Records from a collection:
#####
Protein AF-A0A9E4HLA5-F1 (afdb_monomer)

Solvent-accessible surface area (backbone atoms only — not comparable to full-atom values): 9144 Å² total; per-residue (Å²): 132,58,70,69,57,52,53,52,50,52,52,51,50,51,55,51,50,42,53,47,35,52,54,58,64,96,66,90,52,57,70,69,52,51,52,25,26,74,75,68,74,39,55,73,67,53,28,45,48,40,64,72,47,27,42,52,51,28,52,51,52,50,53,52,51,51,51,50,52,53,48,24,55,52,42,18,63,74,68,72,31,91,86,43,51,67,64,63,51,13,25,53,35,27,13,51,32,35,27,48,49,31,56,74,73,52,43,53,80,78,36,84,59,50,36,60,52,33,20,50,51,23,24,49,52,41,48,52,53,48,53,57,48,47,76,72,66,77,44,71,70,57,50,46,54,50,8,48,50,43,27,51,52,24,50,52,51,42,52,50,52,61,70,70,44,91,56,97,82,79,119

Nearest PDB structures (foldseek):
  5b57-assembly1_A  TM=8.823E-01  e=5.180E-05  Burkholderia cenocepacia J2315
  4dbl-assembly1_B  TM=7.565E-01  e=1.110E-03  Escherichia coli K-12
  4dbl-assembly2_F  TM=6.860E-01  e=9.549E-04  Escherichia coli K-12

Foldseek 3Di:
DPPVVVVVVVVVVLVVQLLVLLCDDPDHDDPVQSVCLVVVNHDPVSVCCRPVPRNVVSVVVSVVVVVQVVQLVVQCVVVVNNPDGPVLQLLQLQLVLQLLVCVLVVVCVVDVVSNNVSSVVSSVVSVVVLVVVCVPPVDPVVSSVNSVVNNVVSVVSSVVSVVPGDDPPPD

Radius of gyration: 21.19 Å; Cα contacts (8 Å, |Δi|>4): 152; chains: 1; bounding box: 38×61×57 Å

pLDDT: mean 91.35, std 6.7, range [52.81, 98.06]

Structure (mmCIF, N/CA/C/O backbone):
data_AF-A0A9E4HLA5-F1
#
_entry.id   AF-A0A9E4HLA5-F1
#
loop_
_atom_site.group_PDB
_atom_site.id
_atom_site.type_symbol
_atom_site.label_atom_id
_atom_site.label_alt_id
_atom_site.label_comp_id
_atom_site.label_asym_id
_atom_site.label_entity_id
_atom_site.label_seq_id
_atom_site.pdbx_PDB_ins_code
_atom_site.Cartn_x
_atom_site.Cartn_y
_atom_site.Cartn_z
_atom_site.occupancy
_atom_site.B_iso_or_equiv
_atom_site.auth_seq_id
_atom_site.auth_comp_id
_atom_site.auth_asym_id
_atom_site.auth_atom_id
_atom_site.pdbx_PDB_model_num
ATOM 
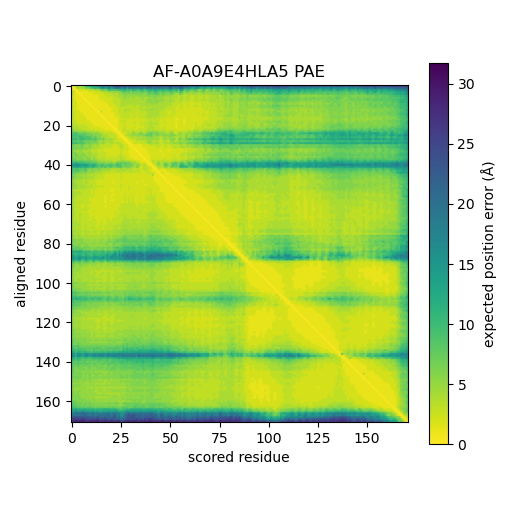1 N N . MET A 1 1 ? -20.666 -23.201 -5.558 1.00 67.62 1 MET A N 1
ATOM 2 C CA . MET A 1 1 ? -19.308 -23.337 -6.129 1.00 67.62 1 MET A CA 1
ATOM 3 C C . MET A 1 1 ? -18.437 -23.923 -5.036 1.00 67.62 1 MET A C 1
ATOM 5 O O . MET A 1 1 ? -18.539 -23.428 -3.926 1.00 67.62 1 MET A O 1
ATOM 9 N N . SER A 1 2 ? -17.697 -25.008 -5.271 1.00 91.69 2 SER A N 1
ATOM 10 C CA . SER A 1 2 ? -16.819 -25.545 -4.222 1.00 91.69 2 SER A CA 1
ATOM 11 C C . SER A 1 2 ? -15.663 -24.574 -3.964 1.00 91.69 2 SER A C 1
ATOM 13 O O . SER A 1 2 ? -15.189 -23.928 -4.901 1.00 91.69 2 SER A O 1
ATOM 15 N N . ASP A 1 3 ? -15.192 -24.479 -2.720 1.00 92.00 3 ASP A N 1
ATOM 16 C CA . ASP A 1 3 ? -14.118 -23.550 -2.324 1.00 92.00 3 ASP A CA 1
ATOM 17 C C . ASP A 1 3 ? -12.875 -23.687 -3.214 1.00 92.00 3 ASP A C 1
ATOM 19 O O . ASP A 1 3 ? -12.252 -22.704 -3.605 1.00 92.00 3 ASP A O 1
ATOM 23 N N . ARG A 1 4 ? -12.567 -24.919 -3.636 1.00 93.94 4 ARG A N 1
ATOM 24 C CA . ARG A 1 4 ? -11.466 -25.219 -4.564 1.00 93.94 4 ARG A CA 1
ATOM 25 C C . ARG A 1 4 ? -11.638 -24.551 -5.930 1.00 93.94 4 ARG A C 1
ATOM 27 O O . ARG A 1 4 ? -10.661 -24.068 -6.491 1.00 93.94 4 ARG A O 1
ATOM 34 N N . VAL A 1 5 ? -12.863 -24.508 -6.456 1.00 95.75 5 VAL A N 1
ATOM 35 C CA . VAL A 1 5 ? -13.166 -23.859 -7.743 1.00 95.75 5 VAL A CA 1
ATOM 36 C C . VAL A 1 5 ? -13.051 -22.341 -7.617 1.00 95.75 5 VAL A 
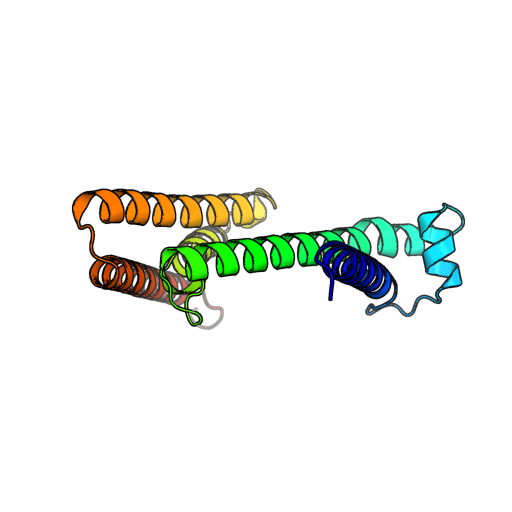C 1
ATOM 38 O O . VAL A 1 5 ? -12.515 -21.703 -8.518 1.00 95.75 5 VAL A O 1
ATOM 41 N N . LEU A 1 6 ? -13.480 -21.761 -6.490 1.00 94.94 6 LEU A N 1
ATOM 42 C CA . LEU A 1 6 ? -13.309 -20.328 -6.221 1.00 94.94 6 LEU A CA 1
ATOM 43 C C . LEU A 1 6 ? -11.838 -19.928 -6.142 1.00 94.94 6 LEU A C 1
ATOM 45 O O . LEU A 1 6 ? -11.429 -18.980 -6.809 1.00 94.94 6 LEU A O 1
ATOM 49 N N . LEU A 1 7 ? -11.041 -20.667 -5.374 1.00 94.38 7 LEU A N 1
ATOM 50 C CA . LEU A 1 7 ? -9.613 -20.392 -5.233 1.00 94.38 7 LEU A CA 1
ATOM 51 C C . LEU A 1 7 ? -8.880 -20.504 -6.573 1.00 94.38 7 LEU A C 1
ATOM 53 O O . LEU A 1 7 ? -8.089 -19.626 -6.911 1.00 94.38 7 LEU A O 1
ATOM 57 N N . ALA A 1 8 ? -9.182 -21.538 -7.365 1.00 95.81 8 ALA A N 1
ATOM 58 C CA . ALA A 1 8 ? -8.609 -21.694 -8.698 1.00 95.81 8 ALA A CA 1
ATOM 59 C C . ALA A 1 8 ? -9.001 -20.536 -9.633 1.00 95.81 8 ALA A C 1
ATOM 61 O O . ALA A 1 8 ? -8.144 -20.001 -10.336 1.00 95.81 8 ALA A O 1
ATOM 62 N N . ALA A 1 9 ? -10.269 -20.109 -9.609 1.00 96.00 9 ALA A N 1
ATOM 63 C CA . ALA A 1 9 ? -10.746 -18.989 -10.417 1.00 96.00 9 ALA A CA 1
ATOM 64 C C . ALA A 1 9 ? -10.072 -17.662 -10.029 1.00 96.00 9 ALA A C 1
ATOM 66 O O . ALA A 1 9 ? -9.638 -16.919 -10.908 1.00 96.00 9 ALA A O 1
ATOM 67 N N . LEU A 1 10 ? -9.927 -17.380 -8.730 1.00 93.75 10 LEU A N 1
ATOM 68 C CA . LEU A 1 10 ? -9.249 -16.173 -8.244 1.00 93.75 10 LEU A CA 1
ATOM 69 C C . LEU A 1 10 ? -7.752 -16.180 -8.577 1.00 93.75 10 LEU A C 1
ATOM 71 O O . LEU A 1 10 ? -7.218 -15.154 -8.995 1.00 93.75 10 LEU A O 1
ATOM 75 N N . ALA A 1 11 ? -7.082 -17.328 -8.451 1.00 94.88 11 ALA A N 1
ATOM 76 C CA . ALA A 1 11 ? -5.680 -17.469 -8.839 1.00 94.88 11 ALA A CA 1
ATOM 77 C C . ALA A 1 11 ? -5.485 -17.236 -10.346 1.00 94.88 11 ALA A C 1
ATOM 79 O O . ALA A 1 11 ? -4.595 -16.485 -10.747 1.00 94.88 11 ALA A O 1
ATOM 80 N N . ALA A 1 12 ? -6.353 -17.818 -11.180 1.00 96.44 12 ALA A N 1
ATOM 81 C CA . ALA A 1 12 ? -6.334 -17.606 -12.624 1.00 96.44 12 ALA A CA 1
ATOM 82 C C . ALA A 1 12 ? -6.599 -16.137 -12.992 1.00 96.44 12 ALA A C 1
ATOM 84 O O . ALA A 1 12 ? -5.877 -15.571 -13.812 1.00 96.44 12 ALA A O 1
ATOM 85 N N . ALA A 1 13 ? -7.581 -15.495 -12.352 1.00 95.94 13 ALA A N 1
ATOM 86 C CA . ALA A 1 13 ? -7.871 -14.077 -12.553 1.00 95.94 13 ALA A CA 1
ATOM 87 C C . ALA A 1 13 ? -6.692 -13.180 -12.135 1.00 95.94 13 ALA A C 1
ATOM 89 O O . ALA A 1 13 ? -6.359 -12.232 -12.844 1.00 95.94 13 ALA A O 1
#####
> What is expected:
Count the lines above in which the string "backbone" occurs, and write the number with no other text.

> Response:
2